There was a total of 42 recertification surveys completed by the Indiana State Department of Health in January 2017. The deficiency free data was not available for distribution, however IHCA/INCAL will distribute information upon receipt form the ISDH. Three locations received IJ/SSQC citations. 323 was cited for failure to ensure a resident, who was at risk for elopement, received the supervision to prevent elopement form the facility. This failure resulted in the resident being without supervision, exposed to cold weather and near a railroad track for approximately 6 hours. 223 was cited for failure to prevent the inappropriate behavior by a facility staff member toward a resident. This practice resulted in inappropriate sexual relationship between a facility employee and a resident. 225 was cited for failure of the facility to investigate reported sexual abuse by a facility employee toward a resident and promptly notify the facility administrator of an allegation of sexual abuse. 226 was cited for failure to implement and follow the facility policy regarding abuse, resulting in a delay in investigation of reported sexual abuse. 323 was cited for failure to ensure the safety of a resident who had elopement behaviors. The resident exited the building unattended twice.

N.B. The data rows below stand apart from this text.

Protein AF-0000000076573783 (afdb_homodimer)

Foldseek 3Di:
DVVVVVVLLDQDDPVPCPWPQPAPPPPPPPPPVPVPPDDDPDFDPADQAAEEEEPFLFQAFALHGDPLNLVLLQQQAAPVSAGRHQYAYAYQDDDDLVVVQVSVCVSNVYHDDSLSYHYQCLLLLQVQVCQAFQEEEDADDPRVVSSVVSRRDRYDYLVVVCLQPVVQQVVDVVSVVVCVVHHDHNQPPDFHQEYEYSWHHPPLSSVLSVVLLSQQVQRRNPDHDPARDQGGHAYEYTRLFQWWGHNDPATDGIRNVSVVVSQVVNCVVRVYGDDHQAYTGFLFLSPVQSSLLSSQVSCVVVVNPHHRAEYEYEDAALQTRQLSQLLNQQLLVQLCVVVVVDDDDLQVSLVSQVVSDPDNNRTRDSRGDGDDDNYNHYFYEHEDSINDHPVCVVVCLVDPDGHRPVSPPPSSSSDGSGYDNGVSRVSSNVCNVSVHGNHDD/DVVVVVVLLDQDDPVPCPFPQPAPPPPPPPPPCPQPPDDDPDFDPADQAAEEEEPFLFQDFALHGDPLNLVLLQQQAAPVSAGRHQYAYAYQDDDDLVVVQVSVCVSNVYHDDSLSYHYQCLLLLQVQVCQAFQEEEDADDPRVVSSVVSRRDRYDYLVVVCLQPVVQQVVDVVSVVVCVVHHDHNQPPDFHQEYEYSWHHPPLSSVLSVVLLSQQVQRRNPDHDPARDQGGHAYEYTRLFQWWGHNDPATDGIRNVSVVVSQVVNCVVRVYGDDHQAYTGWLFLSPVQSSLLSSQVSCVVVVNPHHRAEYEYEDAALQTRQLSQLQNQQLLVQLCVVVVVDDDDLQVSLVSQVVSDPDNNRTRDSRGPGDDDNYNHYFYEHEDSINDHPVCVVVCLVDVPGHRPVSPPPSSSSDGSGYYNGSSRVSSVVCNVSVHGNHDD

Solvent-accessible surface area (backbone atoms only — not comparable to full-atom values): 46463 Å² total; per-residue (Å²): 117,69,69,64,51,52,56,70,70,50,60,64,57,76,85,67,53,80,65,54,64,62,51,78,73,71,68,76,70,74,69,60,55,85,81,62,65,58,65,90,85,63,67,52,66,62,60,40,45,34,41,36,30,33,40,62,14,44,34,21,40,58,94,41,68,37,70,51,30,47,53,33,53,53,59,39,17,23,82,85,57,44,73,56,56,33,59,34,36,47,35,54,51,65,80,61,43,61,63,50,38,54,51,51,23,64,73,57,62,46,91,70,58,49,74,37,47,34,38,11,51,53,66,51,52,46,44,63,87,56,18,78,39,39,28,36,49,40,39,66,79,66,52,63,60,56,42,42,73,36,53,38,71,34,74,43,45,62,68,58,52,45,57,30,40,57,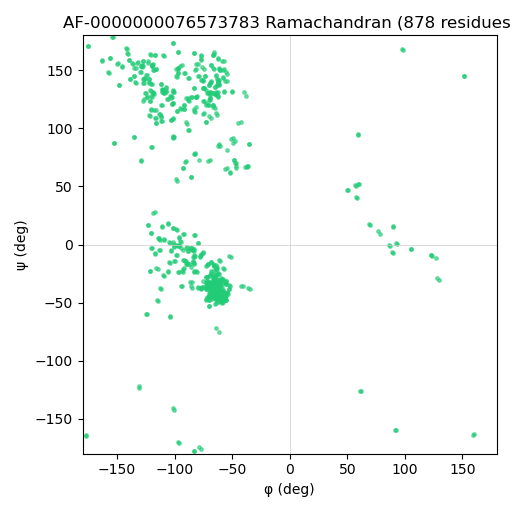60,62,47,59,66,43,62,68,48,44,56,49,47,73,77,51,77,66,72,42,88,78,59,73,64,37,55,30,38,36,36,44,36,46,51,69,43,39,60,52,54,49,47,49,51,47,40,25,38,58,38,50,24,46,68,82,58,56,64,92,59,78,58,92,66,56,50,48,26,36,37,22,15,42,38,30,60,41,34,45,76,36,78,46,68,35,66,32,31,19,42,51,48,51,35,46,40,50,50,42,22,37,74,57,70,44,78,71,70,65,57,29,44,37,10,53,39,27,39,39,40,55,53,49,47,48,32,45,30,52,53,44,25,49,75,74,65,45,82,57,63,42,39,34,35,38,38,39,21,16,37,41,67,30,44,20,24,16,37,42,50,34,30,51,32,40,50,43,38,36,65,72,52,68,73,52,91,69,53,70,72,54,45,33,53,46,49,61,67,37,41,90,46,80,31,31,46,70,55,68,79,40,90,63,63,82,90,56,55,67,40,50,42,22,35,36,24,46,62,29,71,32,47,79,89,41,49,67,56,48,58,74,49,74,51,58,48,43,78,95,62,65,83,50,59,76,36,34,53,28,45,30,62,28,71,34,50,30,56,43,49,35,51,49,32,54,76,64,51,46,56,37,67,53,111,116,68,69,64,51,52,58,70,70,50,61,65,56,77,85,67,52,78,66,56,63,60,52,78,74,73,68,75,71,72,70,60,56,85,83,63,66,57,64,91,84,64,68,54,69,60,58,42,45,34,41,38,30,33,40,64,16,43,35,20,39,58,93,41,69,37,70,50,31,47,54,33,53,53,60,39,17,24,82,86,57,44,73,55,55,32,57,34,36,48,34,55,51,64,80,61,43,60,61,50,38,54,50,52,22,64,72,58,62,47,92,69,58,49,74,36,47,33,38,12,50,54,65,52,51,45,44,63,86,56,19,77,38,40,28,36,49,40,38,65,78,66,50,63,60,55,42,41,74,36,53,38,71,37,74,42,46,62,67,58,50,45,56,31,40,57,62,63,46,60,64,43,63,68,48,45,57,48,46,73,77,51,78,67,72,41,88,78,61,73,65,36,56,30,38,35,35,44,36,47,51,71,42,40,60,51,52,50,47,47,51,48,40,26,38,58,39,50,25,46,68,84,56,56,65,93,58,78,59,91,67,55,49,48,27,36,37,22,15,44,37,31,60,42,33,46,75,35,77,46,69,35,67,32,31,19,43,51,47,51,34,47,40,51,50,41,23,38,74,58,70,45,78,70,69,66,58,28,45,36,11,54,40,25,38,38,41,54,53,48,47,50,33,44,30,51,52,44,25,49,74,72,67,45,83,58,65,43,40,33,35,38,38,40,22,17,37,41,67,29,44,21,24,16,38,43,50,34,29,51,32,40,49,43,37,37,65,72,52,67,73,52,89,70,54,70,72,53,44,35,54,43,48,60,68,37,42,92,47,79,31,32,46,69,57,68,80,41,91,64,63,81,87,57,54,67,42,49,45,23,36,36,25,47,62,29,70,32,46,79,89,42,51,67,57,48,58,72,50,74,50,57,46,44,77,92,61,65,83,50,61,76,36,34,52,28,46,31,66,28,72,34,50,30,56,42,49,37,51,48,33,56,74,64,51,45,56,37,68,51,110

Nearest PDB structures (foldseek):
  3rf6-assembly1_B  TM=8.123E-01  e=5.732E-24  Saccharomyces cerevisiae
  3kc2-assembly1_A  TM=8.515E-01  e=7.891E-23  Saccharomyces cerevisiae
  2x4d-assembly1_A  TM=7.204E-01  e=2.979E-10  Homo sapiens
  4i9f-assembly1_A  TM=7.483E-01  e=1.105E-09  Mycobacterium tuberculosis
  4i9f-assembly1_B  TM=7.111E-01  e=5.979E-08  Mycobacterium tuberculosis

Secondary structure (DSSP, 8-state):
-HHHHHHHH----GGG----B-----------HHHH---TT---SS-SEEEEE--BTTTEETTEEPHHHHHHHHHTB-TTSSBSS-EEEE-S--S-HHHHHHHHHHHHT----GGGEE-TTGGGGG-GGGTTSEEEEESSS-HHHHHHHHT-SEEE-HHHHHHH-GGG--SSHHHHHHHHH-----TTPPPP-EEEE-S--S-HHHHHHHHHHHHHTTT--SS--SS--S--S-EEEE---SEE--SSSS-EE-HHHHHHHHHHHHHHHHSS----SEEESTT-HHHHHHHHHHHHHHHHHTT--SPP-EEEEEES-IIIIIHHHHHHHHHHHHHHHHHTT----HHHHHHHHHHH-S-GGGSPPTT--PPPP---EEEEEEESSSS--GGGHHHHHH---SS-GGGTT-GGGG--SEEESSHHHHHHHHHHHTT--TT--/-HHHHHHHH----GGG----------------HHHH---TT---SS-SEEEEE--BTTTEETTEEPHHHHHHHHHTB-TTSSBSS-EEEE-S--S-HHHHHHHHHHHHT----GGGEE-TTGGGGG-GGGTTSEEEEESSS-HHHHHHHHT--EEE-HHHHHHH-GGG--SSHHHHHHHHH-----TTPPPP-EEEE-S--S-HHHHHHHHHHHHHTTT--SS--SS--S--S-EEEE---SEE--SSSS-EE-HHHHHHHHHHHHHHHHSS----SEEESTT-HHHHHHHHHHHHHHHHHTT--SPP-EEEEEES-IIIIIHHHHHHHHHHHHHHHHHTT----HHHHHHHHHHH-S-GGGSPPTT--PPPP---EEEEEEESSSS--GGGHHHHHH---SS-GGGTT-GGGG--SEEESSHHHHHHHHHHHTT--TT--

Structure (mmCIF, N/CA/C/O backbone):
data_AF-0000000076573783-model_v1
#
loop_
_entity.id
_entity.type
_entity.pdbx_description
1 polymer 'Cat eye syndrome critical region protein 5'
#
loop_
_atom_site.group_PDB
_atom_site.id
_atom_site.type_symbol
_atom_site.label_atom_id
_atom_site.label_alt_id
_atom_site.label_comp_id
_atom_site.label_asym_id
_atom_site.label_entity_id
_atom_site.label_seq_id
_atom_site.pdbx_PDB_ins_code
_atom_site.Cartn_x
_atom_site.Cartn_y
_atom_site.Cartn_z
_atom_site.occupancy
_atom_site.B_iso_or_equiv
_atom_site.auth_seq_id
_atom_site.auth_comp_id
_atom_site.auth_asym_id
_atom_site.auth_atom_id
_atom_site.pdbx_PDB_model_num
ATOM 1 N N . MET A 1 1 ? -34.719 38.531 8.078 1 29.83 1 MET A N 1
ATOM 2 C CA . MET A 1 1 ? -33.375 38.156 7.672 1 29.83 1 MET A CA 1
ATOM 3 C C . MET A 1 1 ? -32.344 38.781 8.594 1 29.83 1 MET A C 1
ATOM 5 O O . MET A 1 1 ? -31.297 38.188 8.875 1 29.83 1 MET A O 1
ATOM 9 N N . ASP A 1 2 ? -32.625 40 8.977 1 37.53 2 ASP A N 1
ATOM 10 C CA . ASP A 1 2 ? -31.75 40.812 9.789 1 37.53 2 ASP A CA 1
ATOM 11 C C . ASP A 1 2 ? -31.641 40.281 11.211 1 37.53 2 ASP A C 1
ATOM 13 O O . ASP A 1 2 ? -30.547 40.281 11.797 1 37.53 2 ASP A O 1
ATOM 17 N N . ASP A 1 3 ? -32.688 39.938 11.781 1 40.06 3 ASP A N 1
ATOM 18 C CA . ASP A 1 3 ? -32.719 39.531 13.172 1 40.06 3 ASP A CA 1
ATOM 19 C C . ASP A 1 3 ? -32.062 38.156 13.359 1 40.06 3 ASP A C 1
ATOM 21 O O . ASP A 1 3 ? -31.422 37.906 14.375 1 40.06 3 ASP A O 1
ATOM 25 N N . MET A 1 4 ? -32.156 37.312 12.453 1 39.81 4 MET A N 1
ATOM 26 C CA . MET A 1 4 ? -31.594 35.969 12.508 1 39.81 4 MET A CA 1
ATOM 27 C C . MET A 1 4 ? -30.078 36.031 12.445 1 39.81 4 MET A C 1
ATOM 29 O O . MET A 1 4 ? -29.391 35.219 13.07 1 39.81 4 MET A O 1
ATOM 33 N N . LEU A 1 5 ? -29.516 36.938 11.664 1 43.06 5 LEU A N 1
ATOM 34 C CA . LEU A 1 5 ? -28.078 37.156 11.57 1 43.06 5 LEU A CA 1
ATOM 35 C C . LEU A 1 5 ? -27.516 37.719 12.867 1 43.06 5 LEU A C 1
ATOM 37 O O . LEU A 1 5 ? -26.406 37.375 13.273 1 43.06 5 LEU A O 1
ATOM 41 N N . SER A 1 6 ? -28.312 38.562 13.492 1 46.16 6 SER A N 1
ATOM 42 C CA . SER A 1 6 ? -27.859 39.156 14.758 1 46.16 6 SER A CA 1
ATOM 43 C C . SER A 1 6 ? -27.609 38.062 15.805 1 46.16 6 SER A C 1
ATOM 45 O O . SER A 1 6 ? -26.656 38.156 16.562 1 46.16 6 SER A O 1
ATOM 47 N N . ASP A 1 7 ? -28.406 37.125 15.758 1 49.81 7 ASP A N 1
ATOM 48 C CA . ASP A 1 7 ? -28.281 36.062 16.719 1 49.81 7 ASP A CA 1
ATOM 49 C C . ASP A 1 7 ? -27.078 35.188 16.406 1 49.81 7 ASP A C 1
ATOM 51 O O . ASP A 1 7 ? -26.438 34.656 17.328 1 49.81 7 ASP A O 1
ATOM 55 N N . LEU A 1 8 ? -26.75 35.156 15.172 1 50.75 8 LEU A N 1
ATOM 56 C CA . LEU A 1 8 ? -25.641 34.312 14.766 1 50.75 8 LEU A CA 1
ATOM 57 C C . LEU A 1 8 ? -24.312 34.906 15.219 1 50.75 8 LEU A C 1
ATOM 59 O O . LEU A 1 8 ? -23.359 34.156 15.508 1 50.75 8 LEU A O 1
ATOM 63 N N . TYR A 1 9 ? -24.328 36.219 15.328 1 49.34 9 TYR A N 1
ATOM 64 C CA . TYR A 1 9 ? -23.109 36.906 15.742 1 49.34 9 TYR A CA 1
ATOM 65 C C . TYR A 1 9 ? -23.078 37.094 17.25 1 49.34 9 TYR A C 1
ATOM 67 O O . TYR A 1 9 ? -22.062 37.531 17.812 1 49.34 9 TYR A O 1
ATOM 75 N N . ALA A 1 10 ? -24.219 36.688 17.906 1 57 10 ALA A N 1
ATOM 76 C CA . ALA A 1 10 ? -24.281 36.906 19.344 1 57 10 ALA A CA 1
ATOM 77 C C . ALA A 1 10 ? -23.359 35.938 20.078 1 57 10 ALA A C 1
ATOM 79 O O . ALA A 1 10 ? -23.359 34.75 19.781 1 57 10 ALA A O 1
ATOM 80 N N . ILE A 1 11 ? -22.406 36.375 20.844 1 56.38 11 ILE A N 1
ATOM 81 C CA . ILE A 1 11 ? -21.578 35.562 21.734 1 56.38 11 ILE A CA 1
ATOM 82 C C . ILE A 1 11 ? -22.406 35.062 22.906 1 56.38 11 ILE A C 1
ATOM 84 O O . ILE A 1 11 ? -23.047 35.875 23.609 1 56.38 11 ILE A O 1
ATOM 88 N N . PRO A 1 12 ? -22.656 33.812 22.938 1 57.38 12 PRO A N 1
ATOM 89 C CA . PRO A 1 12 ? -23.5 33.281 24.016 1 57.38 12 PRO A CA 1
ATOM 90 C C . PRO A 1 12 ? -22.953 33.656 25.406 1 57.38 12 PRO A C 1
ATOM 92 O O . PRO A 1 12 ? -21.766 33.938 25.547 1 57.38 12 PRO A O 1
ATOM 95 N N . SER A 1 13 ? -23.938 33.812 26.359 1 56.34 13 SER A N 1
ATOM 96 C CA . SER A 1 13 ? -23.531 33.938 27.75 1 56.34 13 SER A CA 1
ATOM 97 C C . SER A 1 13 ? -22.844 32.688 28.25 1 56.34 13 SER A C 1
ATOM 99 O O . SER A 1 13 ? -23.031 31.594 27.688 1 56.34 13 SER A O 1
ATOM 101 N N . PRO A 1 14 ? -21.828 32.781 29.078 1 52.31 14 PRO A N 1
ATOM 102 C CA . PRO A 1 14 ? -21.109 31.625 29.625 1 52.31 14 PRO A CA 1
ATOM 103 C C . PRO A 1 14 ? -22.047 30.5 30.047 1 52.31 14 PRO A C 1
ATOM 105 O O . PRO A 1 14 ? -21.703 29.328 29.922 1 52.31 14 PRO A O 1
ATOM 108 N N . GLU A 1 15 ? -23.172 30.844 30.547 1 54.28 15 GLU A N 1
ATOM 109 C CA . GLU A 1 15 ? -24.109 29.859 31.062 1 54.28 15 GLU A CA 1
ATOM 110 C C . GLU A 1 15 ? -24.688 29 29.922 1 54.28 15 GLU A C 1
ATOM 112 O O . GLU A 1 15 ? -25.109 27.859 30.141 1 54.28 15 GLU A O 1
ATOM 117 N N . GLN A 1 16 ? -24.641 29.531 28.844 1 50.06 16 GLN A N 1
ATOM 118 C CA . GLN A 1 16 ? -25.25 28.875 27.688 1 50.06 16 GLN A CA 1
ATOM 119 C C . GLN A 1 16 ? -24.266 27.906 27.031 1 50.06 16 GLN A C 1
ATOM 121 O O . GLN A 1 16 ? -24.656 27.094 26.188 1 50.06 16 GLN A O 1
ATOM 126 N N . LEU A 1 17 ? -23.188 28.094 27.359 1 50 17 LEU A N 1
ATOM 127 C CA . LEU A 1 17 ? -22.156 27.266 26.734 1 50 17 LEU A CA 1
ATOM 128 C C . LEU A 1 17 ? -22.047 25.922 27.453 1 50 17 LEU A C 1
ATOM 130 O O . LEU A 1 17 ? -21.734 25.859 28.641 1 50 17 LEU A O 1
ATOM 134 N N . ASP A 1 18 ? -22.984 24.969 27.188 1 49.59 18 ASP A N 1
ATOM 135 C CA . ASP A 1 18 ? -22.719 23.609 27.625 1 49.59 18 ASP A CA 1
ATOM 136 C C . ASP A 1 18 ? -21.406 23.094 27.062 1 49.59 18 ASP A C 1
ATOM 138 O O . ASP A 1 18 ? -21.359 22.578 25.938 1 49.59 18 ASP A O 1
ATOM 142 N N . ILE A 1 19 ? -20.406 23.703 27.469 1 49.66 19 ILE A N 1
ATOM 143 C CA . ILE A 1 19 ? -19.062 23.344 27.016 1 49.66 19 ILE A CA 1
ATOM 144 C C . ILE A 1 19 ? -18.75 21.891 27.422 1 49.66 19 ILE A C 1
ATOM 146 O O . ILE A 1 19 ? -18.719 21.578 28.609 1 49.66 19 ILE A O 1
ATOM 150 N N . ARG A 1 20 ? -19.078 20.906 26.688 1 48.31 20 ARG A N 1
ATOM 151 C CA . ARG A 1 20 ? -18.562 19.578 27.016 1 48.31 20 ARG A CA 1
ATOM 152 C C . ARG A 1 20 ? -17.047 19.578 27.109 1 48.31 20 ARG A C 1
ATOM 154 O O . ARG A 1 20 ? -16.359 19.562 26.078 1 48.31 20 ARG A O 1
ATOM 161 N N . LYS A 1 21 ? -16.5 20.391 28.234 1 50.69 21 LYS A N 1
ATOM 162 C CA . LYS A 1 21 ? -15.078 20.172 28.5 1 50.69 21 LYS A CA 1
ATOM 163 C C . LYS A 1 21 ? -14.758 18.688 28.594 1 50.69 21 LYS A C 1
ATOM 165 O O . LYS A 1 21 ? -15.328 17.969 29.422 1 50.69 21 LYS A O 1
ATOM 170 N N . ALA A 1 22 ? -14.422 18.141 27.547 1 46.88 22 ALA A N 1
ATOM 171 C CA . ALA A 1 22 ? -14.188 16.703 27.547 1 46.88 22 ALA A CA 1
ATOM 172 C C . ALA A 1 22 ? -13.008 16.328 28.438 1 46.88 22 ALA A C 1
ATOM 174 O O . ALA A 1 22 ? -13.031 15.305 29.125 1 46.88 22 ALA A O 1
ATOM 175 N N . SER A 1 23 ? -11.656 16.578 28.141 1 46.06 23 SER A N 1
ATOM 176 C CA . SER A 1 23 ? -10.516 15.891 28.734 1 46.06 23 SER A CA 1
ATOM 177 C C . SER A 1 23 ? -10.047 16.609 30 1 46.06 23 SER A C 1
ATOM 179 O O . SER A 1 23 ? -10.18 17.828 30.109 1 46.06 23 SER A O 1
ATOM 181 N N . ILE A 1 24 ? -9.953 15.875 31.156 1 40.88 24 ILE A N 1
ATOM 182 C CA . ILE A 1 24 ? -9.453 16.047 32.531 1 40.88 24 ILE A CA 1
ATOM 183 C C . ILE A 1 24 ? -8.008 16.531 32.469 1 40.88 24 ILE A C 1
ATOM 185 O O . ILE A 1 24 ? -7.355 16.641 33.531 1 40.88 24 ILE A O 1
ATOM 189 N N . ILE A 1 25 ? -7.379 16.547 31.359 1 41.12 25 ILE A N 1
ATOM 190 C CA . ILE A 1 25 ? -5.992 16.938 31.609 1 41.12 25 ILE A CA 1
ATOM 191 C C . ILE A 1 25 ? -5.941 18.328 32.219 1 41.12 25 ILE A C 1
ATOM 193 O O . ILE A 1 25 ? -6.375 19.297 31.578 1 41.12 25 ILE A O 1
ATOM 197 N N . SER A 1 26 ? -6.098 18.359 33.531 1 37.19 26 SER A N 1
ATOM 198 C CA . SER A 1 26 ? -6.012 19.578 34.344 1 37.19 26 SER A CA 1
ATOM 199 C C . SER A 1 26 ? -4.953 20.531 33.781 1 37.19 26 SER A C 1
ATOM 201 O O . SER A 1 26 ? -3.783 20.172 33.656 1 37.19 26 SER A O 1
ATOM 203 N N . THR A 1 27 ? -5.309 21.328 32.875 1 39.72 27 THR A N 1
ATOM 204 C CA . THR A 1 27 ? -4.457 22.453 32.531 1 39.72 27 THR A CA 1
ATOM 205 C C . THR A 1 27 ? -4.02 23.203 33.781 1 39.72 27 THR A C 1
ATOM 207 O O . THR A 1 27 ? -4.852 23.75 34.5 1 39.72 27 THR A O 1
ATOM 210 N N . ASP A 1 28 ? -3.197 22.703 34.531 1 37.16 28 ASP A N 1
ATOM 211 C CA . ASP A 1 28 ? -2.619 23.609 35.531 1 37.16 28 ASP A CA 1
ATOM 212 C C . ASP A 1 28 ? -2.422 25 34.938 1 37.16 28 ASP A C 1
ATOM 214 O O . ASP A 1 28 ? -1.57 25.219 34.062 1 37.16 28 ASP A O 1
ATOM 218 N N . SER A 1 29 ? -3.514 25.641 34.656 1 37.34 29 SER A N 1
ATOM 219 C CA . SER A 1 29 ? -3.416 27.062 34.312 1 37.34 29 SER A CA 1
ATOM 220 C C . SER A 1 29 ? -2.381 27.766 35.188 1 37.34 29 SER A C 1
ATOM 222 O O . SER A 1 29 ? -2.613 27.984 36.375 1 37.34 29 SER A O 1
ATOM 224 N N . TYR A 1 30 ? -1.224 27.516 35.125 1 36.31 30 TYR A N 1
ATOM 225 C CA . TYR A 1 30 ? -0.291 28.438 35.781 1 36.31 30 TYR A CA 1
ATOM 226 C C . TYR A 1 30 ? -0.635 29.891 35.438 1 36.31 30 TYR A C 1
ATOM 228 O O . TYR A 1 30 ? -0.472 30.328 34.312 1 36.31 30 TYR A O 1
ATOM 236 N N . THR A 1 31 ? -1.709 30.406 35.938 1 37.84 31 THR A N 1
ATOM 237 C CA . THR A 1 31 ? -1.925 31.844 35.969 1 37.84 31 THR A CA 1
ATOM 238 C C . THR A 1 31 ? -0.679 32.562 36.469 1 37.84 31 THR A C 1
ATOM 240 O O . THR A 1 31 ? -0.341 32.5 37.656 1 37.84 31 THR A O 1
ATOM 243 N N . ASP A 1 32 ? 0.332 32.562 35.844 1 39.31 32 ASP A N 1
ATOM 244 C CA . ASP A 1 32 ? 1.254 33.625 36.281 1 39.31 32 ASP A CA 1
ATOM 245 C C . ASP A 1 32 ? 0.549 34.969 36.375 1 39.31 32 ASP A C 1
ATOM 247 O O . ASP A 1 32 ? 0.092 35.5 35.344 1 39.31 32 ASP A O 1
ATOM 251 N N . GLU A 1 33 ? -0.025 35.344 37.344 1 40.78 33 GLU A N 1
ATOM 252 C CA . GLU A 1 33 ? -0.755 36.531 37.812 1 40.78 33 GLU A CA 1
ATOM 253 C C . GLU A 1 33 ? -0.15 37.812 37.25 1 40.78 33 GLU A C 1
ATOM 255 O O . GLU A 1 33 ? -0.83 38.844 37.125 1 40.78 33 GLU A O 1
ATOM 260 N N . LYS A 1 34 ? 1.098 37.938 37.125 1 45.03 34 LYS A N 1
ATOM 261 C CA . LYS A 1 34 ? 1.688 39.25 36.812 1 45.03 34 LYS A CA 1
ATOM 262 C C . LYS A 1 34 ? 1.239 39.75 35.438 1 45.03 34 LYS A C 1
ATOM 264 O O . LYS A 1 34 ? 1.065 40.969 35.25 1 45.03 34 LYS A O 1
ATOM 269 N N . HIS A 1 35 ? 1.264 38.969 34.531 1 43.66 35 HIS A N 1
ATOM 270 C CA . HIS A 1 35 ? 0.929 39.438 33.188 1 43.66 35 HIS A CA 1
ATOM 271 C C . HIS A 1 35 ? -0.559 39.25 32.906 1 43.66 35 HIS A C 1
ATOM 273 O O . HIS A 1 35 ? -1.073 39.812 31.922 1 43.66 35 HIS A O 1
ATOM 279 N N . ASP A 1 36 ? -1.274 38.375 33.625 1 48.38 36 ASP A N 1
ATOM 280 C CA . ASP A 1 36 ? -2.658 38.062 33.312 1 48.38 36 ASP A CA 1
ATOM 281 C C . ASP A 1 36 ? -3.631 38.969 34.031 1 48.38 36 ASP A C 1
ATOM 283 O O . ASP A 1 36 ? -4.848 38.812 33.938 1 48.38 36 ASP A O 1
ATOM 287 N N . PHE A 1 37 ? -3.084 39.688 35.031 1 41.59 37 PHE A N 1
ATOM 288 C CA . PHE A 1 37 ? -4.094 40.375 35.844 1 41.59 37 PHE A CA 1
ATOM 289 C C . PHE A 1 37 ? -4.762 41.5 35.062 1 41.59 37 PHE A C 1
ATOM 291 O O . PHE A 1 37 ? -4.133 42.5 34.781 1 41.59 37 PHE A O 1
ATOM 298 N N . PHE A 1 38 ? -5.516 41.25 34.219 1 48.59 38 PHE A N 1
ATOM 299 C CA . PHE A 1 38 ? -6.406 42.344 33.812 1 48.59 38 PHE A CA 1
ATOM 300 C C . PHE A 1 38 ? -7.594 42.438 34.75 1 48.59 38 PHE A C 1
ATOM 302 O O . PHE A 1 38 ? -8.203 41.438 35.125 1 48.59 38 PHE A O 1
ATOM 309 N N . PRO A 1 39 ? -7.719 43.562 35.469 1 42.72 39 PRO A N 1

There was a total of 11 G level tags cited in eight locations:
 
F323 was cited for failure of the facility to ensure residents remained free from accidents related to falling. Assistance and assistive devices were not in place and assessments were not completed upon a fall which resulted in a resident receiving a subarachnoid hemorrhage and another resident receiving a fractured hip. F323 was cited in another location for failure to ensure safe transfers by using a gait belt for 2 residents. A resident was transferred without the use of a gait belt and fell. The resident obtained a fractured femur. Another facility failed to ensure proper supervision and assistance while transferring a resident with a mechanical lift. The practice resulted in a fall and hip fracture. The fifth facility received F323 for failure to ensure preventative interventions (foot pedals) were in place to prevent a resident fall. The resident was thrown forward from the moving wheel chair. The resident was hospitalized and diagnosed with facial and head injuries. F314 was cited for failure of a facility to prevent the formation of pressure wounds. One resident formed a stage III pressure ulcer, another resident formed an unstageable wound and a third resident formed a stage II pressure wound. 315 was cited for failure of the facility to provide adequate hydration resulting in a urinary tract infection. F309 was cited in two locations for failure to ensure a resident with a leaking suprapubic catheter did not develop a wound and failure to recognize an admitting diagnosis of acute respiratory failure. The facility failed to implement appropriate treatment/assessments resulting in the need for hospitalization followed by a tracheotomy.